ReturnOfTheMack: and, frankly, things just haven't been the same since Shibe Park was refurbished to accommodate football.

JuddNelson: To which city will the Athletics relocate? New York? The other side of New York? A third part of New York.

ReturnOfTheMack: California.

oldring_to_find_them: WHAT?? You're moving us to California??

ReturnOfTheMack: Yes. Fremont, California.

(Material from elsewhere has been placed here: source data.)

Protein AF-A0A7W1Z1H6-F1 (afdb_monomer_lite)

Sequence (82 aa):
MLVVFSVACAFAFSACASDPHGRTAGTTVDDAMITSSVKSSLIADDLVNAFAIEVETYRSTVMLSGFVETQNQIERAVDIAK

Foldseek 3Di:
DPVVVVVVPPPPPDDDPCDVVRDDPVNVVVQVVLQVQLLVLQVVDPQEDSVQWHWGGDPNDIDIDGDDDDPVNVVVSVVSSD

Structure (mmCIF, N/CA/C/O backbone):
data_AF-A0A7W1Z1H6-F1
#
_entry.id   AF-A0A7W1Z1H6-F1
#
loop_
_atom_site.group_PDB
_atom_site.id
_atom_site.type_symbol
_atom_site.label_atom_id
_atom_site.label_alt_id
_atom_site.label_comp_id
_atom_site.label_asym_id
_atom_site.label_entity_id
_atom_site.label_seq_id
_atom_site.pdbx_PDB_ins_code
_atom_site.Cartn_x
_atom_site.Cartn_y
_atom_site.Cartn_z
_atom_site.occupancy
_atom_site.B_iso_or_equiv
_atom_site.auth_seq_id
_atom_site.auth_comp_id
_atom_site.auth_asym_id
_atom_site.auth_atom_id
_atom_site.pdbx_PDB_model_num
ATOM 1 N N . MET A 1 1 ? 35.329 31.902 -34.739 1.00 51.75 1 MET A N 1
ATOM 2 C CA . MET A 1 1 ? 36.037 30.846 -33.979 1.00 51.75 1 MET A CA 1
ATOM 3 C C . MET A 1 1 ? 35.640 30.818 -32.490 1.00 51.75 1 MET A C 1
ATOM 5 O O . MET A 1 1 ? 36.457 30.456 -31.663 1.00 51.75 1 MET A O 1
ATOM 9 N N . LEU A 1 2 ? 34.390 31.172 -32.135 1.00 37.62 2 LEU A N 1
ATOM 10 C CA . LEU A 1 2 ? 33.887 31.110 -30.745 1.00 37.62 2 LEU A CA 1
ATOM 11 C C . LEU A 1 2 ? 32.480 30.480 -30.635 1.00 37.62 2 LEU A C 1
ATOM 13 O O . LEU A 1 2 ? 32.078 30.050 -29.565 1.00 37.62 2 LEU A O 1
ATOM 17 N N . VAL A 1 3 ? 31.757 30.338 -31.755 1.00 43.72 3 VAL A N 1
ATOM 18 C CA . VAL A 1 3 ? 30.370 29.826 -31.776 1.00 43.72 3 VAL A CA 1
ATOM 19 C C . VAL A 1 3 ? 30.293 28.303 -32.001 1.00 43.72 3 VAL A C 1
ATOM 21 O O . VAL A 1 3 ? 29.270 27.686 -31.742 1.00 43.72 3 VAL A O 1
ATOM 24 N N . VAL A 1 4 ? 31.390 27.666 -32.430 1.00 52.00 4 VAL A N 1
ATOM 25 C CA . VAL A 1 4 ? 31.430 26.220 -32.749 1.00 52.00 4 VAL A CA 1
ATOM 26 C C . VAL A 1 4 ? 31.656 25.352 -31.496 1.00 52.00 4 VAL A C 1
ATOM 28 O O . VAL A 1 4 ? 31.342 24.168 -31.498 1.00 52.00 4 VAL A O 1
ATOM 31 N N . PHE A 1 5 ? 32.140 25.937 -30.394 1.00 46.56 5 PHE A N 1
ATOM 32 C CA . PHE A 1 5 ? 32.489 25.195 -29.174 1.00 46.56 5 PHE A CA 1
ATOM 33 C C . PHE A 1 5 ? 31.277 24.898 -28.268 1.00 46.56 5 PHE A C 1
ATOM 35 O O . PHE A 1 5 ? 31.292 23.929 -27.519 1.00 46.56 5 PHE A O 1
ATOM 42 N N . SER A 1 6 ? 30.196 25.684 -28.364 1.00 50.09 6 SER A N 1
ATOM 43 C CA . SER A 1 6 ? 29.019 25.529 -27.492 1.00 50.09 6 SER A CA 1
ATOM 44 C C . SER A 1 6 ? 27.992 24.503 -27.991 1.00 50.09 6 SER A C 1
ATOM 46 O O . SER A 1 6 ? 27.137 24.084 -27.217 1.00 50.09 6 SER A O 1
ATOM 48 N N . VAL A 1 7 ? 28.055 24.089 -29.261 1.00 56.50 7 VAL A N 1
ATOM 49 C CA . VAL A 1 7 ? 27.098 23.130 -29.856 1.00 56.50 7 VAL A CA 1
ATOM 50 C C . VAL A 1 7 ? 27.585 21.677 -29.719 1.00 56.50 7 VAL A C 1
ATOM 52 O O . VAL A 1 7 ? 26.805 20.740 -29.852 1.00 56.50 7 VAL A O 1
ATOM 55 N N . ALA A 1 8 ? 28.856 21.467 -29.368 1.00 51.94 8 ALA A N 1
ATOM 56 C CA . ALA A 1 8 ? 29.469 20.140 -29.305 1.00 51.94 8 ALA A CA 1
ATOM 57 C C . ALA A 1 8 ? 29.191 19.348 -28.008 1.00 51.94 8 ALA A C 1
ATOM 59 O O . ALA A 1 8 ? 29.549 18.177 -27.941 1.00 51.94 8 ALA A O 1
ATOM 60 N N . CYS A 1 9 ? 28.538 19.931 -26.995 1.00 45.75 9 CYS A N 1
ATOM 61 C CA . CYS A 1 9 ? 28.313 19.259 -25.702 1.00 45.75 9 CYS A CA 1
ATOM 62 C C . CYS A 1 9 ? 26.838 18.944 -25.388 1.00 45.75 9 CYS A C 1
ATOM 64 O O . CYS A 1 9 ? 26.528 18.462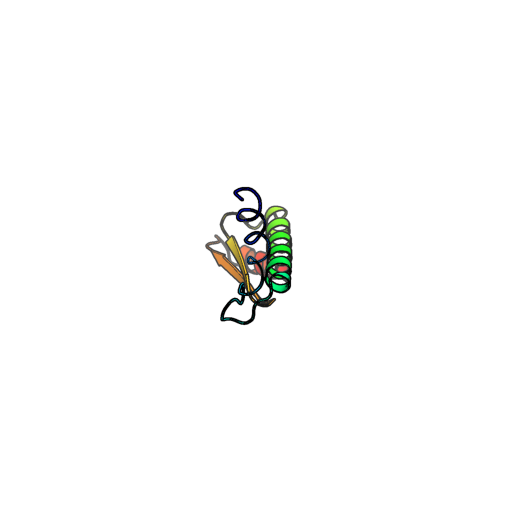 -24.304 1.00 45.75 9 CYS A O 1
ATOM 66 N N . ALA A 1 10 ? 25.914 19.186 -26.325 1.00 54.03 10 ALA A N 1
ATOM 67 C CA . ALA A 1 10 ? 24.488 18.899 -26.121 1.00 54.03 10 ALA A CA 1
ATOM 68 C C . ALA A 1 10 ? 24.089 17.439 -26.437 1.00 54.03 10 ALA A C 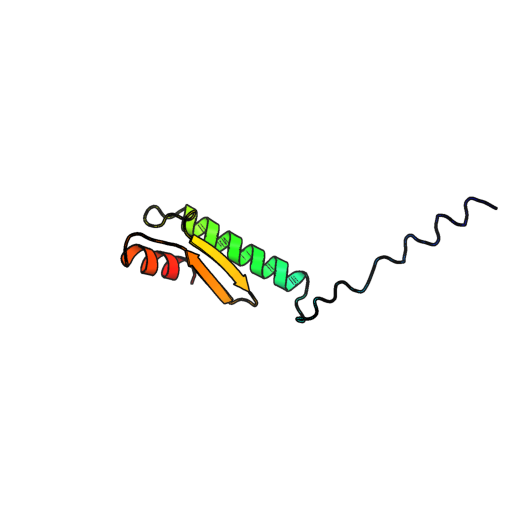1
ATOM 70 O O . ALA A 1 10 ? 22.948 17.056 -26.205 1.00 54.03 10 ALA A O 1
ATOM 71 N N . PHE A 1 11 ? 25.017 16.610 -26.929 1.00 51.12 11 PHE A N 1
ATOM 72 C CA . PHE A 1 11 ? 24.767 15.199 -27.267 1.00 51.12 11 PHE A CA 1
ATOM 73 C C . PHE A 1 11 ? 25.380 14.191 -26.276 1.00 51.12 11 PHE A C 1
ATOM 75 O O . PHE A 1 11 ? 25.351 12.992 -26.533 1.00 51.12 11 PHE A O 1
ATOM 82 N N . ALA A 1 12 ? 25.898 14.644 -25.130 1.00 55.66 12 ALA A N 1
ATOM 83 C CA . ALA A 1 12 ? 26.564 13.787 -24.141 1.00 55.66 12 ALA A CA 1
ATOM 84 C C . ALA A 1 12 ? 25.737 13.539 -22.859 1.00 55.66 12 ALA A C 1
ATOM 86 O O . ALA A 1 12 ? 26.303 13.349 -21.788 1.00 55.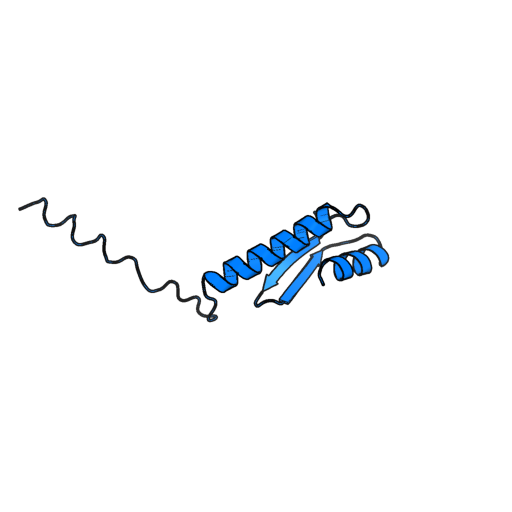66 12 ALA A O 1
ATOM 87 N N . PHE A 1 13 ? 24.401 13.529 -22.950 1.00 54.38 13 PHE A N 1
ATOM 88 C CA . PHE A 1 13 ? 23.505 13.217 -21.821 1.00 54.38 13 PHE A CA 1
ATOM 89 C C . PHE A 1 13 ? 22.572 12.040 -22.114 1.00 54.38 13 PHE A C 1
ATOM 91 O O . PHE A 1 13 ? 21.376 12.088 -21.838 1.00 54.38 13 PHE A O 1
ATOM 98 N N . SER A 1 14 ? 23.089 10.953 -22.678 1.00 64.06 14 SER A N 1
ATOM 99 C CA . SER A 1 14 ? 22.324 9.711 -22.662 1.00 64.06 14 SER A CA 1
ATOM 100 C C . SER A 1 14 ? 23.221 8.522 -22.394 1.00 64.06 14 SER A C 1
ATOM 102 O O . SER A 1 14 ? 24.331 8.451 -22.906 1.00 64.06 14 SER A O 1
ATOM 104 N N . ALA A 1 15 ? 22.683 7.597 -21.606 1.00 56.50 15 ALA A N 1
ATOM 105 C CA . ALA A 1 15 ? 23.271 6.334 -21.186 1.00 56.50 15 ALA A CA 1
ATOM 106 C C . ALA A 1 15 ? 24.270 6.417 -20.021 1.00 56.50 15 ALA A C 1
ATOM 108 O O . ALA A 1 15 ? 25.471 6.284 -20.206 1.00 56.50 15 ALA A O 1
ATOM 109 N N . CYS A 1 16 ? 23.734 6.570 -18.805 1.00 56.22 16 CYS A N 1
ATOM 110 C CA . CYS A 1 16 ? 23.965 5.643 -17.682 1.00 56.22 16 CYS A CA 1
ATOM 111 C C . CYS A 1 16 ? 22.967 5.951 -16.544 1.00 56.22 16 CYS A C 1
ATOM 113 O O . CYS A 1 16 ? 23.354 6.171 -15.404 1.00 56.22 16 CYS A O 1
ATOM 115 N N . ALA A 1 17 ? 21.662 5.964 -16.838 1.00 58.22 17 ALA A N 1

JuddNelson: can we stop in kansas city on the way there

KingOfTheJews: We can't move to Fremont! All of my friends are here! I'll be so boooooored

ReturnOfTheMack: That's impossible! In Fremont you can enjoy their moderately large lake, competent hillsides, and occasional high school jazz festivals!

KingOfTheJews: oh godddd

JuddNelson: This is nonsense, Mr. Mack. I've a right mind to tell you to bite my shiny Native American ass!
ReturnOfTheMack: I am not going to spend even one more nickel on tarps to cover all the seats we can't fill. If we're going to have 20 people at the game we should at least have some expensive, nicer carpeting for the team higher-ups to enjoy.

ReturnOfTheMack: So just stop complaining or I'm going to launch my flying silver Phantasm balls at you.

JuddNelson: Come on, you grand old man, tell us the REAL reason we're moving.
ReturnOfTheMack: All right, you've forced my hand.
ReturnOfTheMack: Having captained this team, born and raised in this area of the city, I find it composing to participate in games of roundball outside of institutions of learning.
ReturnOfTheMack: Before I knew it, a gaggle of roustabouts with clearly nefarious intentions showed up to make trouble in our neighbor-hood.
ReturnOfTheMack: After an inconsequential squabble with the aforementioned, my Mother became frightened and insisted that the team migrate in the direction of my Auntie and Uncle.
JuddNelson: I don't get it.
ReturnOfTheMack: Don't worry, in 90 years Greg Maddux is going to find our situation to be quite hilarious.